そして、火です。金属を扱うのに火の取り扱いは必須です。 ガスバーナー、コークス炉、酸素バーナーで炎を出したり、 また溶接や溶断するにも熱が出ます。 削るのにも火の粉が飛びますしね。 そこで、土間がうってあることが条件でした。 また、音が地面をつたって響くのを防ぐためにも、 土間が良いです。 知人の面白い話では、 大きな湖をはさんだ向こう岸の人のところまで 糸ノコの音が聞こえていたという...。 キュイーンという高音はシャットアウトできても、 糸ノコなどの低音の方が響いたりするみたいです。

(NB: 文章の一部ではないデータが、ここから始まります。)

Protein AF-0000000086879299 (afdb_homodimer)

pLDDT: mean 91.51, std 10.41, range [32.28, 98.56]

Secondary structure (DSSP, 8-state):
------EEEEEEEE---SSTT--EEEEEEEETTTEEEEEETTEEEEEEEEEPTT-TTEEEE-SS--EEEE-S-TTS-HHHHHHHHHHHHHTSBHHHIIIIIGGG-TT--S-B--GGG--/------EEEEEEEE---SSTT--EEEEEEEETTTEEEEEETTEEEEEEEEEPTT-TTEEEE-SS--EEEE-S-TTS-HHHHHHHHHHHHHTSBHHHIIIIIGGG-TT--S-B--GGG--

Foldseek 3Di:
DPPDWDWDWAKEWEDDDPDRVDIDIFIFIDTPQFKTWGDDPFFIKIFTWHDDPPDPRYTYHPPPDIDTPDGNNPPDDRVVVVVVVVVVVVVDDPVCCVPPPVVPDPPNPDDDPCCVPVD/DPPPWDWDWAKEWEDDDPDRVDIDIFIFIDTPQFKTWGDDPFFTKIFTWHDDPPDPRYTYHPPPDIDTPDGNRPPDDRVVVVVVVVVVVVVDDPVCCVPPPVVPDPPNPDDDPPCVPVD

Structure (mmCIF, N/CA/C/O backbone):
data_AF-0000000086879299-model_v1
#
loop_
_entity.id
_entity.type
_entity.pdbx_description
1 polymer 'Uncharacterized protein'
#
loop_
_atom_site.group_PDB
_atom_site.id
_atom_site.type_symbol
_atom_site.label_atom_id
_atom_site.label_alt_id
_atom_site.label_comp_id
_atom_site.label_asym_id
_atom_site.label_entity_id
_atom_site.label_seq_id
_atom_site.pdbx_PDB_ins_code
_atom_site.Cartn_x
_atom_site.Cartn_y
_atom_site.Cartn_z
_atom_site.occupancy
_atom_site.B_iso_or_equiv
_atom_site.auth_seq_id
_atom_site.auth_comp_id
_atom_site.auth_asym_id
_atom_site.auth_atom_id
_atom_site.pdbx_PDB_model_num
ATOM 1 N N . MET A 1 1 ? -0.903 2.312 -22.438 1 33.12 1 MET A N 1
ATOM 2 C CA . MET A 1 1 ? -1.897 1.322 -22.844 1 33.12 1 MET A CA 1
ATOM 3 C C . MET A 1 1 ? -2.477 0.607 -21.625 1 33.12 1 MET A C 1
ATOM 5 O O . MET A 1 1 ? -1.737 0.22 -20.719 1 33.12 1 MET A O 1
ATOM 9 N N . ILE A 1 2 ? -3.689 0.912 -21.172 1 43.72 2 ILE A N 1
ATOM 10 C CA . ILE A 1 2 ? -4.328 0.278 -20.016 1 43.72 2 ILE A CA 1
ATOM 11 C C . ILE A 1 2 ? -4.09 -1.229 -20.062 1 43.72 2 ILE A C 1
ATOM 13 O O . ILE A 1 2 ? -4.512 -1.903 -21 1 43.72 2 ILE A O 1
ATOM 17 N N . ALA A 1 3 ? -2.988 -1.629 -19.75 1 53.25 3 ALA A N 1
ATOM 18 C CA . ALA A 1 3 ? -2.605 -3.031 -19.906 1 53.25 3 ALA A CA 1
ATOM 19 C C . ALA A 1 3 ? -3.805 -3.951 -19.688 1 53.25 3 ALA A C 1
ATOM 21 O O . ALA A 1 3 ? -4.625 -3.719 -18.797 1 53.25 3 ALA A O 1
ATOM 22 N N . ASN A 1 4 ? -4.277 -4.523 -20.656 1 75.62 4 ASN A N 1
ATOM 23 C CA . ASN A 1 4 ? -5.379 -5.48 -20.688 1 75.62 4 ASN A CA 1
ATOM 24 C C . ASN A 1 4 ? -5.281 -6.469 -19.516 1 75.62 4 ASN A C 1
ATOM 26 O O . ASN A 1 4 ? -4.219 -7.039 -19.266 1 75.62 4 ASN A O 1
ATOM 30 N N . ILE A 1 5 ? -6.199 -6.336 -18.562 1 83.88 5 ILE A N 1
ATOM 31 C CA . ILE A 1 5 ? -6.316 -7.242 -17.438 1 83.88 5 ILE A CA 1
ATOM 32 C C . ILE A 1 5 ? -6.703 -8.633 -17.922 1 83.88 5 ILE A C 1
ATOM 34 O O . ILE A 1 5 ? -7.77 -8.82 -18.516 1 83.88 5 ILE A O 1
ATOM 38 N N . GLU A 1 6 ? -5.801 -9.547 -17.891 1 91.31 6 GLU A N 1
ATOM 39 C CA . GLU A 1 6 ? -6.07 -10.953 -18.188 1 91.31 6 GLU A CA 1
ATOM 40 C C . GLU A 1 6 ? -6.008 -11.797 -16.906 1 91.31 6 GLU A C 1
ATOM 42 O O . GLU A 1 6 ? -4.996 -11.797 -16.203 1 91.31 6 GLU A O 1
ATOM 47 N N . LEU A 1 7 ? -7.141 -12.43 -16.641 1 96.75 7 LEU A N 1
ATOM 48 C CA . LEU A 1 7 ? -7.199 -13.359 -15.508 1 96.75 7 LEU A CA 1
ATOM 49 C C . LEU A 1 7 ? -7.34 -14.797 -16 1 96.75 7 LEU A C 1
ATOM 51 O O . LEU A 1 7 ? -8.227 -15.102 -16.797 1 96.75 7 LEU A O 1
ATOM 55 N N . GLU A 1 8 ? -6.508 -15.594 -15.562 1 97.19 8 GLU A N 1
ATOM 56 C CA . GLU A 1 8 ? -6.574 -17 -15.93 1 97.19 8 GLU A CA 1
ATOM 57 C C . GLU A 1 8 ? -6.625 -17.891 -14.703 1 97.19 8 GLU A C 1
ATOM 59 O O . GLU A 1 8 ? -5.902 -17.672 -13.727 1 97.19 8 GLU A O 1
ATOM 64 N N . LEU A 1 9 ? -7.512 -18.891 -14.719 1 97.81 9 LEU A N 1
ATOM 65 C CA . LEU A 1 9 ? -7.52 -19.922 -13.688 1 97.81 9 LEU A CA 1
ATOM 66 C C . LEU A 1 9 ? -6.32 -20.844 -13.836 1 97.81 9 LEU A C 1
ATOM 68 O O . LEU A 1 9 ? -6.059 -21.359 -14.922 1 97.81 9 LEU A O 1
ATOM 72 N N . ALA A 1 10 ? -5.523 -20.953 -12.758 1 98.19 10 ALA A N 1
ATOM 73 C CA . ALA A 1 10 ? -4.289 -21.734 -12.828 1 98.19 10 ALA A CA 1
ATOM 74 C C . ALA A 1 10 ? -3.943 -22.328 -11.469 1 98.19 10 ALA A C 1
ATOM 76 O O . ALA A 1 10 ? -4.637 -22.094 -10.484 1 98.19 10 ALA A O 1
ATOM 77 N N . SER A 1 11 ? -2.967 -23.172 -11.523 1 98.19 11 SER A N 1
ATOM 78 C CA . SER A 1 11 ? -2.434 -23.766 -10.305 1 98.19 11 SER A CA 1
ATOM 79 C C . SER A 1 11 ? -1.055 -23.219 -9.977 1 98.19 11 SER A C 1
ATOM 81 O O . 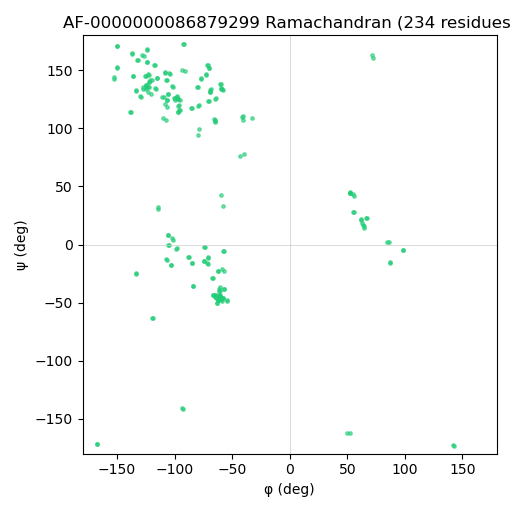SER A 1 11 ? -0.311 -22.797 -10.867 1 98.19 11 SER A O 1
ATOM 83 N N . MET A 1 12 ? -0.769 -23.141 -8.688 1 97.88 12 MET A N 1
ATOM 84 C CA . MET A 1 12 ? 0.548 -22.734 -8.203 1 97.88 12 MET A CA 1
ATOM 85 C C . MET A 1 12 ? 1.095 -23.766 -7.211 1 97.88 12 MET A C 1
ATOM 87 O O . MET A 1 12 ? 0.369 -24.234 -6.332 1 97.88 12 MET A O 1
ATOM 91 N N . VAL A 1 13 ? 2.268 -24.062 -7.375 1 96.75 13 VAL A N 1
ATOM 92 C CA . VAL A 1 13 ? 2.975 -24.891 -6.406 1 96.75 13 VAL A CA 1
ATOM 93 C C . VAL A 1 13 ? 3.766 -24.016 -5.445 1 96.75 13 VAL A C 1
ATOM 95 O O . VAL A 1 13 ? 4.539 -23.156 -5.875 1 96.75 13 VAL A O 1
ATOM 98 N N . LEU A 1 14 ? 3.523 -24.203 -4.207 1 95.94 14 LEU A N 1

そして、一階であること。金属、とても重いので。 材料の運びいれ、大きい品物の運び出しを考えて、 間口が広く、天井も高い、 出入り口がシャッターであることが条件でした。 ざっくりとそんな条件で、不動産屋さんに行ったり、 知人にあたったり、インターネットで探したりの日々。 目につく地域では、 埼玉の瑞穂、入間、朝霞、野火止、川口等。 東京では品川区、荒川区、大田区、 また神奈川は溝口、千葉では船橋や浦安市だったり。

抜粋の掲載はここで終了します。